I am going to replace the entire fuel line from the tank to the motor with the new primer bulb. Hopefully that resolves it.


----------



## Gatordebaitor (Oct 8, 2013)

That tank is notorious for a bad anti-siphon valve - might as well do that to while you are at it.


----------



## Bridgette1 (Nov 9, 2013)

> That tank is notorious for a bad anti-siphon valve - might as well do that to while you are at it.


Will do.


----------



## Bridgette1 (Nov 9, 2013)

Thanks again for all the suggestions. I replaced the primer bulb, no better. Replaced the fuel line, no better. I removed the anti-siphon valve and the problem is solved. Now I wish this wind would settle down so I can go fishing!


----------



## restlesswoodie (Jan 1, 2010)

I think I am having the same problem as you. I have a 99 Yamaha 60 and the motor runs perfect at every speed but wide open. I thought it may be gas related or clogged carbs. Once it happens when I run full throttle it bogs down and continues to do so until I shut the motor off and let it sit for a minute. Is the anti-siphon valve in the tank itself and can I remove it completely or replace?

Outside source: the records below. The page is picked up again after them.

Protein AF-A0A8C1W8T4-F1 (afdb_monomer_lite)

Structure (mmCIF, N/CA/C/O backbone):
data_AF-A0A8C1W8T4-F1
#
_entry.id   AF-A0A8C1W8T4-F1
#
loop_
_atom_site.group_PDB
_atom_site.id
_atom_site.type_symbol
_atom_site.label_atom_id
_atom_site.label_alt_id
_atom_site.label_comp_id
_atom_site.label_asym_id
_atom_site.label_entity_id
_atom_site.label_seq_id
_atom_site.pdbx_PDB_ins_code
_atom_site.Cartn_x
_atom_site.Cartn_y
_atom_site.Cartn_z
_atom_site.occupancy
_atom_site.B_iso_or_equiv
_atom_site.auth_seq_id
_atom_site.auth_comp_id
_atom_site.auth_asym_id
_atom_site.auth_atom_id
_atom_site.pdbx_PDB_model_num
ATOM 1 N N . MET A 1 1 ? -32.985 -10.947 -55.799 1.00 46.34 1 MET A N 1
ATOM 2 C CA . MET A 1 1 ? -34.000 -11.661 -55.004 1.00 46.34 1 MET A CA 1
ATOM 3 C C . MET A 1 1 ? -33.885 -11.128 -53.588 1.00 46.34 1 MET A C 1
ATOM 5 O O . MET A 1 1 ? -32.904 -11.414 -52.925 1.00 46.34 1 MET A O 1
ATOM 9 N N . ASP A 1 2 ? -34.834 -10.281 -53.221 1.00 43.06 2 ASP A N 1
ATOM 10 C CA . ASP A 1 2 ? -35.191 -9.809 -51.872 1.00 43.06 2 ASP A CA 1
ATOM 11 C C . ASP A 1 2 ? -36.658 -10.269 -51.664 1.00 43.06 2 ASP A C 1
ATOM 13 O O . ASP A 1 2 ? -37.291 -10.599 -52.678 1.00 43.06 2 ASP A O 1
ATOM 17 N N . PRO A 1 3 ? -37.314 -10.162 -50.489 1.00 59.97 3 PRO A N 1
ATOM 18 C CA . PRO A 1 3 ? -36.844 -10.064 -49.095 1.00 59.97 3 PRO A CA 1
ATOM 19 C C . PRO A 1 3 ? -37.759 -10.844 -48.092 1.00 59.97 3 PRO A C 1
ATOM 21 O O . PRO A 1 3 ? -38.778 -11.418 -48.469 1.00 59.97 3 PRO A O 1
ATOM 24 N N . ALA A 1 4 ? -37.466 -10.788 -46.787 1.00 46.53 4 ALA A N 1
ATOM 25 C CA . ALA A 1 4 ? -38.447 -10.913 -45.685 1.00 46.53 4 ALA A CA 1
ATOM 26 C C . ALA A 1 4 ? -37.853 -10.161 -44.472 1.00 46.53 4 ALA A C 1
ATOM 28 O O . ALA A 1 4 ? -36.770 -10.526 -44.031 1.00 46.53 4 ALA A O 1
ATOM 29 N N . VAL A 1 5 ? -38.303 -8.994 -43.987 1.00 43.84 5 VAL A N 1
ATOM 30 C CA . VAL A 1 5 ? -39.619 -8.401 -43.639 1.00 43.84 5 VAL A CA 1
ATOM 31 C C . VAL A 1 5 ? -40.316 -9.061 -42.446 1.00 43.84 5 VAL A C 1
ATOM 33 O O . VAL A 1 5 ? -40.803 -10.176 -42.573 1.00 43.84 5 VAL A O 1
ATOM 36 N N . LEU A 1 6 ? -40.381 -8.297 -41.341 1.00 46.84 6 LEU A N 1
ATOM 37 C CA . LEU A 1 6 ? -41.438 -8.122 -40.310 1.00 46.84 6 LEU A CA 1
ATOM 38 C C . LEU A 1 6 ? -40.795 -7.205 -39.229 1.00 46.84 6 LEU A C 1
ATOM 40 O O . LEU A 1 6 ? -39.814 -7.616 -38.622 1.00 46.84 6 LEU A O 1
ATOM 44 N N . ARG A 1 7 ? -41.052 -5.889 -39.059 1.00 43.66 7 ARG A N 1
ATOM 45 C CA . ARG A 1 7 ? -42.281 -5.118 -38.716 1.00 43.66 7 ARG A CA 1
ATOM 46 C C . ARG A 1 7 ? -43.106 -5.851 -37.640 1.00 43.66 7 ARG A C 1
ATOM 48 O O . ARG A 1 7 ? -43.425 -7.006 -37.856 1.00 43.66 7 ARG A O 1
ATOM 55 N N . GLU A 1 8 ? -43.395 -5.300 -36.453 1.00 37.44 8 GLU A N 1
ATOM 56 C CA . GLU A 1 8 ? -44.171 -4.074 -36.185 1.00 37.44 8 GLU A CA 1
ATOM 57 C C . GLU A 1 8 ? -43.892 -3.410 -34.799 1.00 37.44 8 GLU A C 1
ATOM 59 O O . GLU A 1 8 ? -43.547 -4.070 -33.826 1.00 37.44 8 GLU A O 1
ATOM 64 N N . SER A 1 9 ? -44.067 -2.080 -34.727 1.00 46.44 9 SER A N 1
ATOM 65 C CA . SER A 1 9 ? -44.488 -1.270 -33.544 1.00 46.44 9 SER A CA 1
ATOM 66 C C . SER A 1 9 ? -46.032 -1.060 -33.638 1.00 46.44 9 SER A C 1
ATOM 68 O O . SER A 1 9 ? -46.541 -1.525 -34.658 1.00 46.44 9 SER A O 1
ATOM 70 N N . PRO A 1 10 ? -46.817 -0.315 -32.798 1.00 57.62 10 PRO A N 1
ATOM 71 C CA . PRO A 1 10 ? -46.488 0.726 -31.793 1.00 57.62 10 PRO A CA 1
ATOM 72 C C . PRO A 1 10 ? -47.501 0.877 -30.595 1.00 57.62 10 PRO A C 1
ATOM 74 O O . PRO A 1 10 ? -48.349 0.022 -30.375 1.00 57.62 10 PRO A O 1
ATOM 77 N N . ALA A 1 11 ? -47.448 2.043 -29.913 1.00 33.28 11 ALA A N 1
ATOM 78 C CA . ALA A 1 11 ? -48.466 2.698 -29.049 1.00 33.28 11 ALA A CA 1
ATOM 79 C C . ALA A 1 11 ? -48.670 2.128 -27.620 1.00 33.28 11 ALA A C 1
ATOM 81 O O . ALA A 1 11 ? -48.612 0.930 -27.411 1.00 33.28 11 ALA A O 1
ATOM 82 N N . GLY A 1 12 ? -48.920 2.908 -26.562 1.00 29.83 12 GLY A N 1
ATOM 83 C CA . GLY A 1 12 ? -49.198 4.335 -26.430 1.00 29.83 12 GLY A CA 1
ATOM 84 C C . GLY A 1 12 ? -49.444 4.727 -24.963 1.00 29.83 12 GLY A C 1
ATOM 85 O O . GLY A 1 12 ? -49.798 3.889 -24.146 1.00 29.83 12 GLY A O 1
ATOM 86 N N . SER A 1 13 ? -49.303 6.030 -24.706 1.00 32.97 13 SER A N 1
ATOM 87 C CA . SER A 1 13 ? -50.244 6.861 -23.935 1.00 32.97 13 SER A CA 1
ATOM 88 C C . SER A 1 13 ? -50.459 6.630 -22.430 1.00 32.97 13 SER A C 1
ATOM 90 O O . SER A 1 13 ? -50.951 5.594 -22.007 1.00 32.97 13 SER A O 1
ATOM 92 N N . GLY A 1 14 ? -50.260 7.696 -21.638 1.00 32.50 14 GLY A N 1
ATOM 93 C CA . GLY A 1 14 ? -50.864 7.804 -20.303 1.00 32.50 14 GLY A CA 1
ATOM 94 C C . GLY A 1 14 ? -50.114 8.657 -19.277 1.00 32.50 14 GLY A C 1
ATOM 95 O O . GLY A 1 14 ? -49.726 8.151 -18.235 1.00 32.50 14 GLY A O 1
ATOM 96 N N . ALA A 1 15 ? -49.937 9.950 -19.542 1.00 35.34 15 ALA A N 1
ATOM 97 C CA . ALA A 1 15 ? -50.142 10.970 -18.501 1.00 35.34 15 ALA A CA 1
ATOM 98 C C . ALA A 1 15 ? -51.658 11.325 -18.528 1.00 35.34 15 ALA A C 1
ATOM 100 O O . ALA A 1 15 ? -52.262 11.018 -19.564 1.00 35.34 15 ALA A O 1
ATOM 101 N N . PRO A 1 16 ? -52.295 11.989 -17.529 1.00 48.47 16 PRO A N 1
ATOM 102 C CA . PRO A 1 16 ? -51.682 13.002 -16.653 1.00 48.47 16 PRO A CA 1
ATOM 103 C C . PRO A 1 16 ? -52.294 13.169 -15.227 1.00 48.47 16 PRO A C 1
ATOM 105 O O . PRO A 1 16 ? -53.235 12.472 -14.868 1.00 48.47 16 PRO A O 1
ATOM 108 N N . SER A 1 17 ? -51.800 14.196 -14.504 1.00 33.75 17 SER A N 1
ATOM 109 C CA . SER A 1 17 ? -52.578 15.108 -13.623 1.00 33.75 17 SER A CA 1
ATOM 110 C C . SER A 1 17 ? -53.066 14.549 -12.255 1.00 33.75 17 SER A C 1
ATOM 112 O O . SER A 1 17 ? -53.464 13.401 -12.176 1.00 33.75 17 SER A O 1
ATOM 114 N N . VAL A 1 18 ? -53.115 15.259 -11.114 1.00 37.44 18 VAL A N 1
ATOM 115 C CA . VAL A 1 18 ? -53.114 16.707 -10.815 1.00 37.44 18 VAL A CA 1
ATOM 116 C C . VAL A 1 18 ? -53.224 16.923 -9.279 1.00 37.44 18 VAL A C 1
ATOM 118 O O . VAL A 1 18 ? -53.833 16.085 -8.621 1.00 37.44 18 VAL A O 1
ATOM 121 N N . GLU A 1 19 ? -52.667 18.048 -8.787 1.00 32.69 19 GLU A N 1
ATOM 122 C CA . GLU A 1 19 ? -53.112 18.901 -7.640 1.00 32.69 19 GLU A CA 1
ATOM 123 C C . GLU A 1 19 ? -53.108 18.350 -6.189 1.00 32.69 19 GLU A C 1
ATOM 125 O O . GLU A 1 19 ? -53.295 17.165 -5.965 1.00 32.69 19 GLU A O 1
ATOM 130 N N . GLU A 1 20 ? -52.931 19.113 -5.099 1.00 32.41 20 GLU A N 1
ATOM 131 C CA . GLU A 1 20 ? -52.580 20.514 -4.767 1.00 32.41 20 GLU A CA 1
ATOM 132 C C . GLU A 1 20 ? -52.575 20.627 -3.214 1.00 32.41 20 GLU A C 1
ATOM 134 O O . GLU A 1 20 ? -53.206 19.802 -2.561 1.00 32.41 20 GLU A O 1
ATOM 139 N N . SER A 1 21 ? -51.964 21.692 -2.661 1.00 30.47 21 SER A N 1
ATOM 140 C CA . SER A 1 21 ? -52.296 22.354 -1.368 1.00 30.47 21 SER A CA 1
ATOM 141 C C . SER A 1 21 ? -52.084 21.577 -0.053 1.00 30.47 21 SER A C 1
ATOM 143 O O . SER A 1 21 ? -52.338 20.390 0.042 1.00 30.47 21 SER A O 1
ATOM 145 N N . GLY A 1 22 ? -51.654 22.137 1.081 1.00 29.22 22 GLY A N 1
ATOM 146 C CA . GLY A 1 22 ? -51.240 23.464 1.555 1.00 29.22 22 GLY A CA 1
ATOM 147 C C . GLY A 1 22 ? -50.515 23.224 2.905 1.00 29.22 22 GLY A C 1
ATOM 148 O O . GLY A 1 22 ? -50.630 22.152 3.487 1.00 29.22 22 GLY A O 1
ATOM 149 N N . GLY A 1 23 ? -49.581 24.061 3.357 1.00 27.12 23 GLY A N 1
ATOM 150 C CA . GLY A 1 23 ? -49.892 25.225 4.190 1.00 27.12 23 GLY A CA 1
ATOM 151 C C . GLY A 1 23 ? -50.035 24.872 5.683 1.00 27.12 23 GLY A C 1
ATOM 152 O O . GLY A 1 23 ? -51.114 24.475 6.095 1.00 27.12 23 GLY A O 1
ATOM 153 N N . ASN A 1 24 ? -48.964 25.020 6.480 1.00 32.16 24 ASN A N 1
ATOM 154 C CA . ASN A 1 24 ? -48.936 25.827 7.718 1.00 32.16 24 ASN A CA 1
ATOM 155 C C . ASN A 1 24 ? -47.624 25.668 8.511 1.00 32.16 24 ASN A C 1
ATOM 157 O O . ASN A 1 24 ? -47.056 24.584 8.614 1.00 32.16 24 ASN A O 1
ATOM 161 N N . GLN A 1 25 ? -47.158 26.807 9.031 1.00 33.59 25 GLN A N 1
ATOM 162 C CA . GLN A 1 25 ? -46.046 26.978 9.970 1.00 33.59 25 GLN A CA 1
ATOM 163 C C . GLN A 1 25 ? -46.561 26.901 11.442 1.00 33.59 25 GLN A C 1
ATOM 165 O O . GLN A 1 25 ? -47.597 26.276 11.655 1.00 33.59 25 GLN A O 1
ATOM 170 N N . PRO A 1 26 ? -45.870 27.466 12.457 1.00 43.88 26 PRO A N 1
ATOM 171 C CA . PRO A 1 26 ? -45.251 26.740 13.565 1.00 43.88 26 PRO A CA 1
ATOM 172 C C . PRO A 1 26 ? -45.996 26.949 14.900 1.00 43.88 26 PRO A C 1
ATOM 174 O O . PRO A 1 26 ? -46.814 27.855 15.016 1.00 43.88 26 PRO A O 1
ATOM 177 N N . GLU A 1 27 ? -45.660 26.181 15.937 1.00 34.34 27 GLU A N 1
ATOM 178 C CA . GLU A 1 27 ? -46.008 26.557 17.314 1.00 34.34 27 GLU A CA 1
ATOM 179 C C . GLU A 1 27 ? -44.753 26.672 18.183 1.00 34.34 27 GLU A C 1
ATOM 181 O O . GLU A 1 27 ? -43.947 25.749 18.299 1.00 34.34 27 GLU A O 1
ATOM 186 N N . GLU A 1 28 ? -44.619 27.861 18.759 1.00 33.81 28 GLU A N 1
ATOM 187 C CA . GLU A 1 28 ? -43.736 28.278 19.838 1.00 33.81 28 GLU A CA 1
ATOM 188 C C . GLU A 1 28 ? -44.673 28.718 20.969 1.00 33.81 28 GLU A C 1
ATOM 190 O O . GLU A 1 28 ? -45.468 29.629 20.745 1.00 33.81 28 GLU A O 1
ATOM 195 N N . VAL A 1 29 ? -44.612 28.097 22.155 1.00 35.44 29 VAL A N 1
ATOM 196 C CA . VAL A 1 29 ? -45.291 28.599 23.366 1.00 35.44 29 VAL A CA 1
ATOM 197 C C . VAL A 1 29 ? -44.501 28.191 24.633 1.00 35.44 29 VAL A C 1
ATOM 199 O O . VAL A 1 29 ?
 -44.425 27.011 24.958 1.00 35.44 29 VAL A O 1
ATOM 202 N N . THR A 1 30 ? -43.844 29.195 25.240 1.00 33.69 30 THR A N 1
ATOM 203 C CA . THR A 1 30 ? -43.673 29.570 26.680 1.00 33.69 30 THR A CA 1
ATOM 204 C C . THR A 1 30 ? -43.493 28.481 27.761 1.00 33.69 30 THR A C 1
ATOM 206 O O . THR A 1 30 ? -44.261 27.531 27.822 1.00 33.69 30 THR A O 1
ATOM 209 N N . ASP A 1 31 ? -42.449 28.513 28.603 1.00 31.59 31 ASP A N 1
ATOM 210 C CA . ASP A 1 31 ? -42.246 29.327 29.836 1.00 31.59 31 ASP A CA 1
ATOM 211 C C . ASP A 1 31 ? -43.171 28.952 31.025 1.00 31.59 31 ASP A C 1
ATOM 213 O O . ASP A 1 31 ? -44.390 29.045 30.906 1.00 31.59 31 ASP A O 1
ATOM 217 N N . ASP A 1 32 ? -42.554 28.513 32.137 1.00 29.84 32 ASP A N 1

Boat is a 99 Maverick 16 tunnel


----------



## Creek Runner (Sep 1, 2011)

> I think I am having the same problem as you. I have a 99 Yamaha 60 and the motor runs perfect at every speed but wide open. I thought it may be gas related or clogged carbs. Once it happens when I run full throttle it bogs down and continues to do so until I shut the motor off and let it sit for a minute. Is the anti-siphon valve in the tank itself and can I remove it completely or replace?
> 
> Boat is a 99 Maverick 16 tunnel


Yes the anti-siphon valve is in the tank, it's located in the fuel pick up. Pull the pick up out and the valve will be located in it. It's a check valve. 

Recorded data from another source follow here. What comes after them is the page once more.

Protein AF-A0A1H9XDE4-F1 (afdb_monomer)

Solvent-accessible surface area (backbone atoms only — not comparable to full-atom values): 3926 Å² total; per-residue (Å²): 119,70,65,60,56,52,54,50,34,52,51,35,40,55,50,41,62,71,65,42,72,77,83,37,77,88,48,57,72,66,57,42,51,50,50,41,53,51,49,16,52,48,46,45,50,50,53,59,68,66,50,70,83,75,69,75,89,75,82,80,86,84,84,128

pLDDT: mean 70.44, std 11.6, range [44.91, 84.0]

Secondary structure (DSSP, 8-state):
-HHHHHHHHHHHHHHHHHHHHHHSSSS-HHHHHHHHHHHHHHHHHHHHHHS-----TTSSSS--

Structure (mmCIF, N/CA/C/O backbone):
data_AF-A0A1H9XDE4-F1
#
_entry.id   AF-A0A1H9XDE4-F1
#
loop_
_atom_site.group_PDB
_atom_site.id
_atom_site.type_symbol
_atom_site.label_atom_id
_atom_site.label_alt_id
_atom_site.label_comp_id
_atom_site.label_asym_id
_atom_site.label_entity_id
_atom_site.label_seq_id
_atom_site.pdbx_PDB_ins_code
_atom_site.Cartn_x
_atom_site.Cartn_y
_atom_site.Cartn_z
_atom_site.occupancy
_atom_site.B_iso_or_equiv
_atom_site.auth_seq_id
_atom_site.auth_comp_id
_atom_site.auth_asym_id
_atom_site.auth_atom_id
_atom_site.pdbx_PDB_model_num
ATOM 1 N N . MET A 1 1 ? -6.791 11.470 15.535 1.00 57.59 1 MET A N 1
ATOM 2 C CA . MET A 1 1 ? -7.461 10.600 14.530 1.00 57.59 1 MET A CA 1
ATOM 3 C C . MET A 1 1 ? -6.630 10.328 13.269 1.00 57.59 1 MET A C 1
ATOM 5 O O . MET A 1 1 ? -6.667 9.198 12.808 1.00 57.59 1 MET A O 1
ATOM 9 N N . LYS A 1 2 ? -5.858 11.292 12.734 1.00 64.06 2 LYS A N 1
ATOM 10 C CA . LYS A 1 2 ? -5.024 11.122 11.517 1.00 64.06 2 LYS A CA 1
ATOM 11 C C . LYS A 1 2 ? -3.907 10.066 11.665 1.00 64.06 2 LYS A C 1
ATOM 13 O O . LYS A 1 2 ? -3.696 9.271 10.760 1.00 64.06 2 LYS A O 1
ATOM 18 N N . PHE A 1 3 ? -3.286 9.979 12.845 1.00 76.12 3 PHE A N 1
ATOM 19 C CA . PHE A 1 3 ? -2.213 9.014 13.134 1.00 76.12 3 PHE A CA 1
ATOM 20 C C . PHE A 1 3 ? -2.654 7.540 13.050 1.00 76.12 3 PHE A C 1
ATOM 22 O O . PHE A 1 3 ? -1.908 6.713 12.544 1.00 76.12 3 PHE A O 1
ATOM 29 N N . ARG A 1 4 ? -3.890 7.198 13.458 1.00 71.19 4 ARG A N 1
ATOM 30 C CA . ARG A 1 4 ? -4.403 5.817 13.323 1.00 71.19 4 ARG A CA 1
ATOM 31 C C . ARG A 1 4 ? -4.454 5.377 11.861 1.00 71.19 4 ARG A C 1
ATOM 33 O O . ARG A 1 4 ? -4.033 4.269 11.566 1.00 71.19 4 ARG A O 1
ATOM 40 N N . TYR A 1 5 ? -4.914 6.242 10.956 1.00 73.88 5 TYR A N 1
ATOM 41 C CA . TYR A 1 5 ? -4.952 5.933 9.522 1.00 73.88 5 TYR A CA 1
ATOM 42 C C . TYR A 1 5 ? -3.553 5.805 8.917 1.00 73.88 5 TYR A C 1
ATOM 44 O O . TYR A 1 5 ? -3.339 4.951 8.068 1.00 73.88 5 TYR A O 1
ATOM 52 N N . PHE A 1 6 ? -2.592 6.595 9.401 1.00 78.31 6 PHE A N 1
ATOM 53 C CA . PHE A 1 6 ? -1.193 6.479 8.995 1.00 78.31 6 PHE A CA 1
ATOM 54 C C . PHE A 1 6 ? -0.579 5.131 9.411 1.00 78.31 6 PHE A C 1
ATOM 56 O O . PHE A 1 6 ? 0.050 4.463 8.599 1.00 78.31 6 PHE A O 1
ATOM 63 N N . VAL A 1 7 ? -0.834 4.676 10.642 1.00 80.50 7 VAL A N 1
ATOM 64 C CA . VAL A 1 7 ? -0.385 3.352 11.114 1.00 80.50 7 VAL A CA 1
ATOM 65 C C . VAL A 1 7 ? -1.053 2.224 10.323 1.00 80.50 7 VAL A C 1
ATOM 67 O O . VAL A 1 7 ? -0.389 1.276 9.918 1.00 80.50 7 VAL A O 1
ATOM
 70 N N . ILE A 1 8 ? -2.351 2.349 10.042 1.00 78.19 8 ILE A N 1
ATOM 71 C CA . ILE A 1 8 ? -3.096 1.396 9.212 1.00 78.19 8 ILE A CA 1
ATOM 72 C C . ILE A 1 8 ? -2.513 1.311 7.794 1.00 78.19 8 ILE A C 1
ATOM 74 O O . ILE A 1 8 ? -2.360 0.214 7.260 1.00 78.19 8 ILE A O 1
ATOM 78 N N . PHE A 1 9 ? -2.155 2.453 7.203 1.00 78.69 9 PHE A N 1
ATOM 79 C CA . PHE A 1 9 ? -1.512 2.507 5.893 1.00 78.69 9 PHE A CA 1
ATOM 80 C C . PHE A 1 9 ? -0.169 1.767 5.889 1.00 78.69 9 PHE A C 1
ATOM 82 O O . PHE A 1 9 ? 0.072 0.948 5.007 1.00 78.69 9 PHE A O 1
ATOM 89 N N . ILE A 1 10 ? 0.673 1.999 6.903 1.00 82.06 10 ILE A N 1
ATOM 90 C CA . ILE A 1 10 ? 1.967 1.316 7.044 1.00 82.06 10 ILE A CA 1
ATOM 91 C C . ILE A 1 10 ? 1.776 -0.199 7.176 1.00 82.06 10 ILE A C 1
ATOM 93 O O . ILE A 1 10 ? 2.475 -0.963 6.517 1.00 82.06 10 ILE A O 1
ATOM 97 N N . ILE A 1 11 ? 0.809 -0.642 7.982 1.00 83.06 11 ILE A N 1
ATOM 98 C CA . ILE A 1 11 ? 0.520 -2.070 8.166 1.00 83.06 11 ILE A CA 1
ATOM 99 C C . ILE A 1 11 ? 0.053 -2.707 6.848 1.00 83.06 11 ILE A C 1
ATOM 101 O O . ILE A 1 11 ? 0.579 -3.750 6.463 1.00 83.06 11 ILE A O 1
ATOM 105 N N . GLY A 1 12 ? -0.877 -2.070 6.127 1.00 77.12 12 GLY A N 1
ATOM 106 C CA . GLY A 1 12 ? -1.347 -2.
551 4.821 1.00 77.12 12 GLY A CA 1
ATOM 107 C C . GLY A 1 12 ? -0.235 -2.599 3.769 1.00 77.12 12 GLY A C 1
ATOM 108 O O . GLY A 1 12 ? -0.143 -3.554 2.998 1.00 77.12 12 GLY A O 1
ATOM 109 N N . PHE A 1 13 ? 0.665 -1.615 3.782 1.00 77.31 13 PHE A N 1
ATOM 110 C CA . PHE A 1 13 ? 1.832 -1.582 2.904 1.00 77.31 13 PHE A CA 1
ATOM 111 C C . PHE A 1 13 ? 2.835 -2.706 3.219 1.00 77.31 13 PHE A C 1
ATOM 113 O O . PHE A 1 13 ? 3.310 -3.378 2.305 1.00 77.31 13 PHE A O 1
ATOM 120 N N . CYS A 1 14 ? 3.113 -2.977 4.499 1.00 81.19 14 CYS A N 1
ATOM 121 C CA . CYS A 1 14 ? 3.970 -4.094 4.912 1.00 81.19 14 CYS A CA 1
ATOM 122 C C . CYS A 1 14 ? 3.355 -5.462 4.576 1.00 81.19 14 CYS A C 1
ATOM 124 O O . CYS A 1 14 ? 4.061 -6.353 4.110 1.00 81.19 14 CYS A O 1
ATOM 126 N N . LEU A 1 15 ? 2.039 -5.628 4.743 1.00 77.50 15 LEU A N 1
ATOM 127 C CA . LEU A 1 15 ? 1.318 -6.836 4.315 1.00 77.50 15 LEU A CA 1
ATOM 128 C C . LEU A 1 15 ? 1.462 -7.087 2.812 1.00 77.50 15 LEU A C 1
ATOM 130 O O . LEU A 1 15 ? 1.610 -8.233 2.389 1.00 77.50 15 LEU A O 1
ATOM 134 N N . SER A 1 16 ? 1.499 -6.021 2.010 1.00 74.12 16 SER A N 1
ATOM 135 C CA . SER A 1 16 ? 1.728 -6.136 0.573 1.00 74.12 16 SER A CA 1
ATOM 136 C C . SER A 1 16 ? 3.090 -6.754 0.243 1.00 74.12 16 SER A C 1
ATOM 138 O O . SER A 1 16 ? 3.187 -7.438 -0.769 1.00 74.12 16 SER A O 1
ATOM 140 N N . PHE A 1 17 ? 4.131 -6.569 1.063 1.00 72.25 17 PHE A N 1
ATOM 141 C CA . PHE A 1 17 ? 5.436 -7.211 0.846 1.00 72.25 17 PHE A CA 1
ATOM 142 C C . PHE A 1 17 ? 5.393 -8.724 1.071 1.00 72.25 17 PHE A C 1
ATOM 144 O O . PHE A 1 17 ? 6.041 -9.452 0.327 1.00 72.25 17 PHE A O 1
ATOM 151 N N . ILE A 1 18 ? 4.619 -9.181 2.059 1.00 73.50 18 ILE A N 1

I would advise the order in my 1st post.


----------



## Bridgette1 (Nov 9, 2013)

> I think I am having the same problem as you. I have a 99 Yamaha 60 and the motor runs perfect at every speed but wide open. I thought it may be gas related or clogged carbs. Once it happens when I run full throttle it bogs down and continues to do so until I shut the motor off and let it sit for a minute. Is the anti-siphon valve in the tank itself and can I remove it completely or replace?
> 
> Boat is a 99 Maverick 16 tunnel


The barbed fitting on the top of the tank that the fuel hose leading to the motor is connected to.  I removed mine completely but that is your call. Do a little research on what it does and why it is installed before you decide. You might want to replace it rather than remove it.


----------



## Creek Runner (Sep 1, 2011)

The A/S valve purpose is to cut off fuel flow in case of a leak or fire where the fuel line could dip below the top of the tank. 

I haven't checked regs in a while, but when we were build drag boats if the fuel line never dipped below the top of the tank uscg regs did not require one. Again it's been a while so check the regs if your concerned.


----------